The opposition of Boss Tolley and his gang was the last thing to trouble the placidity of Parson Hunt’s soul. They snapped and barked, but had as yet come to no close-quarters since Tolley’s adventure with the pepper-besprinkled Bible. That tale had convulsed the Passonians with mirth, and even when weeks later it was retold, it brought ready laughs from the citizens.
It was now fall, a golden-and-red autumn that enthralled the visitors from the East when they looked abroad to the hills of a morning. Even Betty confessed that the glories of the Berkshires at the same season were surpassed by this sight. She had come now to appreciate the rude and bold lines of the mountains and the gaudy color schemes of frost-bitten shrubbery intermixed with the emerald of the Coniferæ.
The early brightening of the face of nature by these autumnal tints foretold for the natives of Canyon Pass an early winter. To make this assurance doubly sure, old Steve Siebert and Andy McCann came wandering back to the Pass weeks ahead of their scheduled time.

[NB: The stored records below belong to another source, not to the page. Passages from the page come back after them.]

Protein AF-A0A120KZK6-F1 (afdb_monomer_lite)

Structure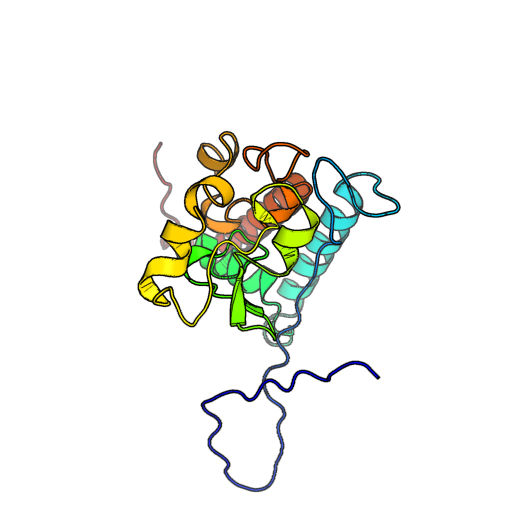 (mmCIF, N/CA/C/O backbone):
data_AF-A0A120KZK6-F1
#
_entry.id   AF-A0A120KZK6-F1
#
loop_
_atom_site.group_PDB
_atom_site.id
_atom_site.type_symbol
_atom_site.label_atom_id
_atom_site.label_alt_id
_atom_site.label_comp_id
_atom_site.label_asym_id
_atom_site.label_entity_id
_atom_site.label_seq_id
_atom_site.pdbx_PDB_ins_code
_atom_site.Cartn_x
_atom_site.Cartn_y
_atom_site.Cartn_z
_atom_site.occupancy
_atom_site.B_iso_or_equiv
_atom_site.auth_seq_id
_atom_site.auth_comp_id
_atom_site.auth_asym_id
_atom_site.auth_atom_id
_atom_site.pdbx_PDB_model_num
ATOM 1 N N . MET A 1 1 ? -5.817 14.100 -26.229 1.00 33.03 1 MET A N 1
ATOM 2 C CA . MET A 1 1 ? -6.884 13.077 -26.277 1.00 33.03 1 MET A CA 1
ATOM 3 C C . MET A 1 1 ? -6.395 11.891 -25.465 1.00 33.03 1 MET A C 1
ATOM 5 O O . MET A 1 1 ? -5.515 11.189 -25.935 1.00 33.03 1 MET A O 1
ATOM 9 N N . GLY A 1 2 ? -6.830 11.764 -24.210 1.00 27.66 2 GLY A N 1
ATOM 10 C CA . GLY A 1 2 ? -6.440 10.643 -23.343 1.00 27.66 2 GLY A CA 1
ATOM 11 C C . GLY A 1 2 ? -7.416 9.474 -23.511 1.00 27.66 2 GLY A C 1
ATOM 12 O O . GLY A 1 2 ? -8.600 9.738 -23.728 1.00 27.66 2 GLY A O 1
ATOM 13 N N . PRO A 1 3 ? -6.965 8.210 -23.450 1.00 32.09 3 PRO A N 1
ATOM 14 C CA . PRO A 1 3 ? -7.858 7.071 -23.584 1.00 32.09 3 PRO A CA 1
ATOM 15 C C . PRO A 1 3 ? -8.670 6.884 -22.297 1.00 32.09 3 PRO A C 1
ATOM 17 O O . PRO A 1 3 ? -8.133 6.874 -21.191 1.00 32.09 3 PRO A O 1
ATOM 20 N N . SER A 1 4 ? -9.984 6.750 -22.449 1.00 24.89 4 SER A N 1
ATOM 21 C CA . SER A 1 4 ? -10.897 6.342 -21.384 1.00 24.89 4 SER A CA 1
ATOM 22 C C . SER A 1 4 ? -10.838 4.821 -21.239 1.00 24.89 4 SER A C 1
ATOM 24 O O . SER A 1 4 ? -11.138 4.103 -22.190 1.00 24.89 4 SER A O 1
ATOM 26 N N . VAL A 1 5 ? -10.458 4.321 -20.063 1.00 29.98 5 VAL A N 1
ATOM 27 C CA . VAL A 1 5 ? -10.531 2.890 -19.737 1.00 29.98 5 VAL A CA 1
ATOM 28 C C . VAL A 1 5 ? -11.937 2.586 -19.218 1.00 29.98 5 VAL A C 1
ATOM 30 O O . VAL A 1 5 ? -12.357 3.116 -18.190 1.00 29.98 5 VAL A O 1
ATOM 33 N N . LEU A 1 6 ? -12.676 1.753 -19.952 1.00 26.05 6 LEU A N 1
ATOM 34 C CA . LEU A 1 6 ? -13.997 1.249 -19.579 1.00 26.05 6 LEU A CA 1
ATOM 35 C C . LEU A 1 6 ? -13.828 -0.084 -18.837 1.00 26.05 6 LEU A C 1
ATOM 37 O O . LEU A 1 6 ? -13.432 -1.079 -19.439 1.00 26.05 6 LEU A O 1
ATOM 41 N N . PHE A 1 7 ? -14.149 -0.122 -17.544 1.00 28.50 7 PHE A N 1
ATOM 42 C CA . PHE A 1 7 ? -14.237 -1.373 -16.788 1.00 28.50 7 PHE A CA 1
ATOM 43 C C . PHE A 1 7 ? -15.659 -1.935 -16.903 1.00 28.50 7 PHE A C 1
ATOM 45 O O . PHE A 1 7 ? -16.610 -1.329 -16.411 1.00 28.50 7 PHE A O 1
ATOM 52 N N . VAL A 1 8 ? -15.810 -3.096 -17.544 1.00 30.30 8 VAL A N 1
ATOM 53 C CA . VAL A 1 8 ? -17.067 -3.860 -17.573 1.00 30.30 8 VAL A CA 1
ATOM 54 C C . VAL A 1 8 ? -16.970 -4.976 -16.531 1.00 30.30 8 VAL A C 1
ATOM 56 O O . VAL A 1 8 ? -16.120 -5.857 -16.640 1.00 30.30 8 VAL A O 1
ATOM 59 N N . ALA A 1 9 ? -17.820 -4.931 -15.502 1.00 33.31 9 ALA A N 1
ATOM 60 C CA . ALA A 1 9 ? -17.935 -6.003 -14.512 1.00 33.31 9 ALA A CA 1
ATOM 61 C C . ALA A 1 9 ? -18.618 -7.233 -15.138 1.00 33.31 9 ALA A C 1
ATOM 63 O O . ALA A 1 9 ? -19.625 -7.099 -15.831 1.00 33.31 9 ALA A O 1
ATOM 64 N N . LYS A 1 10 ? -18.055 -8.425 -14.905 1.00 34.69 10 LYS A N 1
ATOM 65 C CA . LYS A 1 10 ? -18.350 -9.641 -15.682 1.00 34.69 10 LYS A CA 1
ATOM 66 C C . LYS A 1 10 ? -19.645 -10.379 -15.304 1.00 34.69 10 LYS A C 1
ATOM 68 O O . LYS A 1 10 ? -20.054 -11.233 -16.072 1.00 34.69 10 LYS A O 1
ATOM 73 N N . ASP A 1 11 ? -20.343 -10.021 -14.226 1.00 39.50 11 ASP A N 1
ATOM 74 C CA . ASP A 1 11 ? -21.527 -10.775 -13.774 1.00 39.50 11 ASP A CA 1
ATOM 75 C C . ASP A 1 11 ? -22.672 -9.861 -13.294 1.00 39.50 11 ASP A C 1
ATOM 77 O O . ASP A 1 11 ? -22.978 -9.788 -12.105 1.00 39.50 11 ASP A O 1
ATOM 81 N N . CYS A 1 12 ? -23.322 -9.143 -14.219 1.00 34.25 12 CYS A N 1
ATOM 82 C CA . CYS A 1 12 ? -24.546 -8.383 -13.932 1.00 34.25 12 CYS A CA 1
ATOM 83 C C . CYS A 1 12 ? -25.757 -9.029 -14.635 1.00 34.25 12 CYS A C 1
ATOM 85 O O . CYS A 1 12 ? -25.851 -8.949 -15.863 1.00 34.25 12 CYS A O 1
ATOM 87 N N . PRO A 1 13 ? -26.695 -9.669 -13.909 1.00 36.28 13 PRO A N 1
ATOM 88 C CA . PRO A 1 13 ? -27.953 -10.112 -14.490 1.00 36.28 13 PRO A CA 1
ATOM 89 C C . PRO A 1 13 ? -28.855 -8.895 -14.718 1.00 36.28 13 PRO A C 1
ATOM 91 O O . PRO A 1 13 ? -29.293 -8.233 -13.778 1.00 36.28 13 PRO A O 1
ATOM 94 N N . VAL A 1 14 ? -29.121 -8.583 -15.986 1.00 42.38 14 VAL A N 1
ATOM 95 C CA . VAL A 1 14 ? -30.002 -7.479 -16.379 1.00 42.38 14 VAL A CA 1
ATOM 96 C C . VAL A 1 14 ? -31.454 -7.943 -16.271 1.00 42.38 14 VAL A C 1
ATOM 98 O O . VAL A 1 14 ? -31.944 -8.673 -17.129 1.00 42.38 14 VAL A O 1
ATOM 101 N N . THR A 1 15 ? -32.165 -7.491 -15.240 1.00 37.84 15 THR A N 1
ATOM 102 C CA . THR A 1 15 ? -33.632 -7.563 -15.183 1.00 37.84 15 THR A CA 1
ATOM 103 C C . THR A 1 15 ? -34.218 -6.178 -14.922 1.00 37.84 15 THR A C 1
ATOM 105 O O . THR A 1 15 ? -34.006 -5.619 -13.853 1.00 37.84 15 THR A O 1
ATOM 108 N N . GLY A 1 16 ? -34.948 -5.662 -15.917 1.00 40.00 16 GLY A N 1
ATOM 109 C CA . GLY A 1 16 ? -36.064 -4.707 -15.826 1.00 40.00 16 GLY A CA 1
ATOM 110 C C . GLY A 1 16 ? -35.940 -3.459 -14.936 1.00 40.00 16 GLY A C 1
ATOM 111 O O . GLY A 1 16 ? -36.140 -3.517 -13.728 1.00 40.00 16 GLY A O 1
ATOM 112 N N . ASP A 1 17 ? -35.777 -2.307 -15.589 1.00 40.12 17 ASP A N 1
ATOM 113 C CA . ASP A 1 17 ? -36.366 -0.997 -15.248 1.00 40.12 17 ASP A CA 1
ATOM 114 C C . ASP A 1 17 ? -35.998 -0.234 -13.969 1.00 40.12 17 ASP A C 1
ATOM 116 O O . ASP A 1 17 ? -36.613 0.792 -13.683 1.00 40.12 17 ASP A O 1
ATOM 120 N N . LYS A 1 18 ? -34.905 -0.571 -13.283 1.00 36.16 18 LYS A N 1
ATOM 121 C CA . LYS A 1 18 ? -34.174 0.403 -12.449 1.00 36.16 18 LYS A CA 1
ATOM 122 C C . LYS A 1 18 ? -32.677 0.151 -12.572 1.00 36.16 18 LYS A C 1
ATOM 124 O O . LYS A 1 18 ? -32.168 -0.835 -12.054 1.00 36.16 18 LYS A O 1
ATOM 129 N N . LEU A 1 19 ? -31.956 1.071 -13.217 1.00 33.03 19 LEU A N 1
ATOM 130 C CA . LEU A 1 19 ? -30.500 1.189 -13.088 1.00 33.03 19 LEU A CA 1
ATOM 131 C C . LEU A 1 19 ? -30.178 1.616 -11.647 1.00 33.03 19 LEU A C 1
ATOM 133 O O . LEU A 1 19 ? -29.872 2.771 -11.364 1.00 33.03 19 LEU A O 1
ATOM 137 N N . SER A 1 20 ? -30.276 0.685 -10.700 1.00 33.66 20 SER A N 1
ATOM 138 C CA . SER A 1 20 ? -29.552 0.802 -9.445 1.00 33.66 20 SER A CA 1
ATOM 139 C C . SER A 1 20 ? -28.087 0.538 -9.774 1.00 33.66 20 SER A C 1
ATOM 141 O O . SER A 1 20 ? -27.666 -0.611 -9.909 1.00 33.66 20 SER A O 1
ATOM 143 N N . LEU A 1 21 ? -27.329 1.616 -9.970 1.00 37.25 21 LEU A N 1
ATOM 144 C CA . LEU A 1 21 ? -25.876 1.590 -10.075 1.00 37.25 21 LEU A CA 1
ATOM 145 C C . LEU A 1 21 ? -25.321 1.153 -8.708 1.00 37.25 21 LEU A C 1
ATOM 147 O O . LEU A 1 21 ? -25.065 1.974 -7.831 1.00 37.25 21 LEU A O 1
ATOM 151 N N . VAL A 1 22 ? -25.242 -0.156 -8.479 1.00 44.88 22 VAL A N 1
ATOM 152 C CA . VAL A 1 22 ? -24.733 -0.724 -7.229 1.00 44.88 22 VAL A CA 1
ATOM 153 C C . VAL A 1 22 ? -23.250 -1.036 -7.411 1.00 44.88 22 VAL A C 1
ATOM 155 O O . VAL A 1 22 ? -22.847 -1.671 -8.379 1.00 44.88 22 VAL A O 1
ATOM 158 N N . VAL A 1 23 ? -22.480 -0.596 -6.413 1.00 46.00 23 VAL A N 1
ATOM 159 C CA . VAL A 1 23 ? -21.024 -0.684 -6.219 1.00 46.00 23 VAL A CA 1
ATOM 160 C C . VAL A 1 23 ? -20.209 0.463 -6.830 1.00 46.00 23 VAL A C 1
ATOM 162 O O . VAL A 1 23 ? -19.537 0.315 -7.844 1.00 46.00 23 VAL A O 1
ATOM 165 N N . ILE A 1 24 ? -20.138 1.582 -6.102 1.00 49.88 24 ILE A N 1
ATOM 166 C CA . ILE A 1 24 ? -18.950 2.447 -6.133 1.00 49.88 24 ILE A CA 1
ATOM 167 C C . ILE A 1 24 ? -18.176 2.175 -4.842 1.00 49.88 24 ILE A C 1
ATOM 169 O O . ILE A 1 24 ? -18.403 2.796 -3.804 1.00 49.88 24 ILE A O 1
ATOM 173 N N . SER A 1 25 ? -17.292 1.180 -4.881 1.00 54.25 25 SER A N 1
ATOM 174 C CA . SER A 1 25 ? -16.267 1.046 -3.849 1.00 54.25 25 SER A CA 1
ATOM 175 C C . SER A 1 25 ? -15.311 2.229 -3.994 1.00 54.25 25 SER A C 1
ATOM 177 O O . SER A 1 25 ? -14.606 2.325 -4.996 1.00 54.25 25 SER A O 1
ATOM 179 N N . HIS A 1 26 ? -15.264 3.110 -3.000 1.00 64.69 26 HIS A N 1
ATOM 180 C CA . HIS A 1 26 ? -14.351 4.248 -2.996 1.00 64.69 26 HIS A CA 1
ATOM 181 C C . HIS A 1 26 ? -12.990 3.819 -2.431 1.00 64.69 26 HIS A C 1
ATOM 183 O O . HIS A 1 26 ? -12.900 3.021 -1.493 1.00 64.69 26 HIS A O 1
ATOM 189 N N . GLY A 1 27 ? -11.910 4.313 -3.033 1.00 71.62 27 GLY A N 1
ATOM 190 C CA . GLY A 1 27 ? -10.547 4.077 -2.569 1.00 71.62 27 GLY A CA 1
ATOM 191 C C . GLY A 1 27 ? -9.949 5.361 -2.021 1.00 71.62 27 GLY A C 1
ATOM 192 O O . GLY A 1 27 ? -9.917 6.364 -2.727 1.00 71.62 27 GLY A O 1
ATOM 193 N N . PHE A 1 28 ? -9.434 5.326 -0.792 1.00 85.62 28 PHE A N 1
ATOM 194 C CA . PHE A 1 28 ? -8.461 6.328 -0.373 1.00 85.62 28 PHE A CA 1
ATOM 195 C C . PHE A 1 28 ? -7.110 5.962 -0.972 1.00 85.62 28 PHE A C 1
ATOM 197 O O . PHE A 1 28 ? -6.565 4.896 -0.682 1.00 85.62 28 PHE A O 1
ATOM 204 N N . LEU A 1 29 ? -6.603 6.840 -1.830 1.00 87.69 29 LEU A N 1
ATOM 205 C CA . LEU A 1 29 ? -5.279 6.720 -2.416 1.00 87.69 29 LEU A CA 1
ATOM 206 C C . LEU A 1 29 ? -4.336 7.635 -1.645 1.00 87.69 29 LEU A C 1
ATOM 208 O O . LEU A 1 29 ? -4.572 8.838 -1.528 1.00 87.69 29 LEU A O 1
ATOM 212 N N . LEU A 1 30 ? -3.281 7.045 -1.094 1.00 92.50 30 LEU A N 1
ATOM 213 C CA . LEU A 1 30 ? -2.169 7.810 -0.554 1.00 92.50 30 LEU A CA 1
ATOM 214 C C . LEU A 1 30 ? -1.378 8.405 -1.728 1.00 92.50 30 LEU A C 1
ATOM 216 O O . LEU A 1 30 ? -1.277 7.738 -2.762 1.00 92.50 30 LEU A O 1
ATOM 220 N N . PRO A 1 31 ? -0.852 9.637 -1.606 1.00 94.75 31 PRO A N 1
ATOM 221 C CA . PRO A 1 31 ? -0.087 10.248 -2.683 1.00 94.75 31 PRO A CA 1
ATOM 222 C C . PRO A 1 31 ? 1.050 9.358 -3.166 1.00 94.75 31 PRO A C 1
ATOM 224 O O . PRO A 1 31 ? 1.712 8.676 -2.386 1.00 94.75 31 PRO A O 1
ATOM 227 N N . LEU A 1 32 ? 1.271 9.382 -4.475 1.00 92.69 32 LEU A N 1
ATOM 228 C CA . LEU A 1 32 ? 2.343 8.607 -5.062 1.00 92.69 32 LEU A CA 1
ATOM 229 C C . LEU A 1 32 ? 3.695 9.224 -4.688 1.00 92.69 32 LEU A C 1
ATOM 231 O O . LEU A 1 32 ? 3.928 10.412 -4.901 1.00 92.69 32 LEU A O 1
ATOM 235 N N . GLY A 1 33 ? 4.578 8.397 -4.144 1.00 94.50 33 GLY A N 1
ATOM 236 C CA . GLY A 1 33 ? 5.953 8.743 -3.809 1.00 94.50 33 GLY A CA 1
ATOM 237 C C . GLY A 1 33 ? 6.653 7.556 -3.162 1.00 94.50 33 GLY A C 1
ATOM 238 O O . GLY A 1 33 ? 6.025 6.548 -2.847 1.00 94.50 33 GLY A O 1
ATOM 239 N N . ASN A 1 34 ? 7.963 7.639 -2.985 1.00 96.00 34 ASN A N 1
ATOM 240 C CA . ASN A 1 34 ? 8.750 6.584 -2.355 1.00 96.00 34 ASN A CA 1
ATOM 241 C C . ASN A 1 34 ? 9.776 7.161 -1.377 1.00 96.00 34 ASN A C 1
ATOM 243 O O . ASN A 1 34 ? 9.795 8.364 -1.131 1.00 96.00 34 ASN A O 1
ATOM 247 N N . VAL A 1 35 ? 10.585 6.299 -0.763 1.00 96.06 35 VAL A N 1
ATOM 248 C CA . VAL A 1 35 ? 11.572 6.715 0.243 1.00 96.06 35 VAL A CA 1
ATOM 249 C C . VAL A 1 35 ? 12.627 7.644 -0.370 1.00 96.06 35 VAL A C 1
ATOM 251 O O . VAL A 1 35 ? 13.018 8.610 0.278 1.00 96.06 35 VAL A O 1
ATOM 254 N N . ALA A 1 36 ? 13.049 7.403 -1.615 1.00 95.88 36 ALA A N 1
ATOM 255 C CA . ALA A 1 36 ? 13.983 8.290 -2.319 1.00 95.88 36 ALA A CA 1
ATOM 256 C C . ALA A 1 36 ? 13.345 9.601 -2.798 1.00 95.88 36 ALA A C 1
ATOM 258 O O . ALA A 1 36 ? 13.967 10.658 -2.738 1.00 95.88 36 ALA A O 1
ATOM 259 N N . HIS A 1 37 ? 12.115 9.525 -3.295 1.00 95.62 37 HIS A N 1
ATOM 260 C CA . HIS A 1 37 ? 11.392 10.615 -3.936 1.00 95.62 37 HIS A CA 1
ATOM 261 C C . HIS A 1 37 ? 10.002 10.713 -3.302 1.00 95.62 37 HIS A C 1
ATOM 263 O O . HIS A 1 37 ? 9.036 10.149 -3.835 1.00 95.62 37 HIS A O 1
ATOM 269 N N . PRO A 1 38 ? 9.891 11.359 -2.128 1.00 96.00 38 PRO A N 1
ATOM 270 C CA . PRO A 1 38 ? 8.611 11.495 -1.458 1.00 96.00 38 PRO A CA 1
ATOM 271 C C . PRO A 1 38 ? 7.660 12.388 -2.275 1.00 96.00 38 PRO A C 1
ATOM 273 O O . PRO A 1 38 ? 8.111 13.133 -3.150 1.00 96.00 38 PRO A O 1
ATOM 276 N N . PRO A 1 39 ? 6.345 12.339 -1.997 1.00 94.75 39 PRO A N 1
ATOM 277 C CA . PRO A 1 39 ? 5.369 13.192 -2.665 1.00 94.75 39 PRO A CA 1
ATOM 278 C C . PRO A 1 39 ? 5.708 14.681 -2.536 1.00 94.75 39 PRO A C 1
ATOM 280 O O . PRO A 1 39 ? 6.326 15.121 -1.563 1.00 94.75 39 PRO A O 1
ATOM 283 N N . GLU A 1 40 ? 5.243 15.486 -3.487 1.00 93.06 40 GLU A N 1
ATOM 284 C CA . GLU A 1 40 ? 5.370 16.940 -3.398 1.00 93.06 40 GLU A CA 1
ATOM 285 C C . GLU A 1 40 ? 4.720 17.472 -2.107 1.00 93.06 40 GLU A C 1
ATOM 287 O O . GLU A 1 40 ? 3.624 17.058 -1.722 1.00 93.06 40 GLU A O 1
ATOM 292 N N . GLY A 1 41 ? 5.415 18.373 -1.406 1.00 93.94 41 GLY A N 1
ATOM 293 C CA . GLY A 1 41 ? 4.945 18.914 -0.128 1.00 93.94 41 GLY A CA 1
ATOM 294 C C . GLY A 1 41 ? 5.004 17.927 1.046 1.00 93.94 41 GLY A C 1
ATOM 295 O O . GLY A 1 41 ? 4.333 18.142 2.057 1.00 93.94 41 GLY A O 1
ATOM 296 N N . TRP A 1 42 ? 5.788 16.847 0.940 1.00 96.25 42 TRP A N 1
ATOM 297 C CA . TRP A 1 42 ? 5.935 15.865 2.012 1.00 96.25 42 TRP A CA 1
ATOM 298 C C . TRP A 1 42 ? 6.441 16.488 3.319 1.00 96.25 42 TRP A C 1
ATOM 300 O O . TRP A 1 42 ? 7.560 16.986 3.413 1.00 96.25 42 TRP A O 1
ATOM 310 N N . THR A 1 43 ? 5.614 16.391 4.359 1.00 96.50 43 THR A N 1
ATOM 311 C CA . THR A 1 43 ? 5.923 16.825 5.735 1.00 96.50 43 THR A CA 1
ATOM 312 C C . THR A 1 43 ? 5.956 15.647 6.713 1.00 96.50 43 THR A C 1
ATOM 314 O O . THR A 1 43 ? 5.950 15.829 7.929 1.00 96.50 43 THR A O 1
ATOM 317 N N . GLY A 1 44 ? 6.001 14.423 6.180 1.00 96.38 44 GLY A N 1
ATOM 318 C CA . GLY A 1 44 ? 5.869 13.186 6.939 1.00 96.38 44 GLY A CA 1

It was a fair enough day when the two old prospectors came in – McCann in the morning and Siebert along toward night. In all the time they had been absent, after getting out of the canyon itself, they had not been in sight of each other. One had prospected east of the Runaway, and the other west. Their activities in fact had been at least a hundred miles apart. But both had seen signs – unmistakable signs – of approaching winter.
They met as usual the amused inquiries of the Passonians regarding the “ten-strike” they had been expected to make. Was there due to be a stampede for the scene of the claims they had staked out? Had they brought in samples of the “real stuff” that would start a regular Cripple Creek boom somewhere out in the Topaz?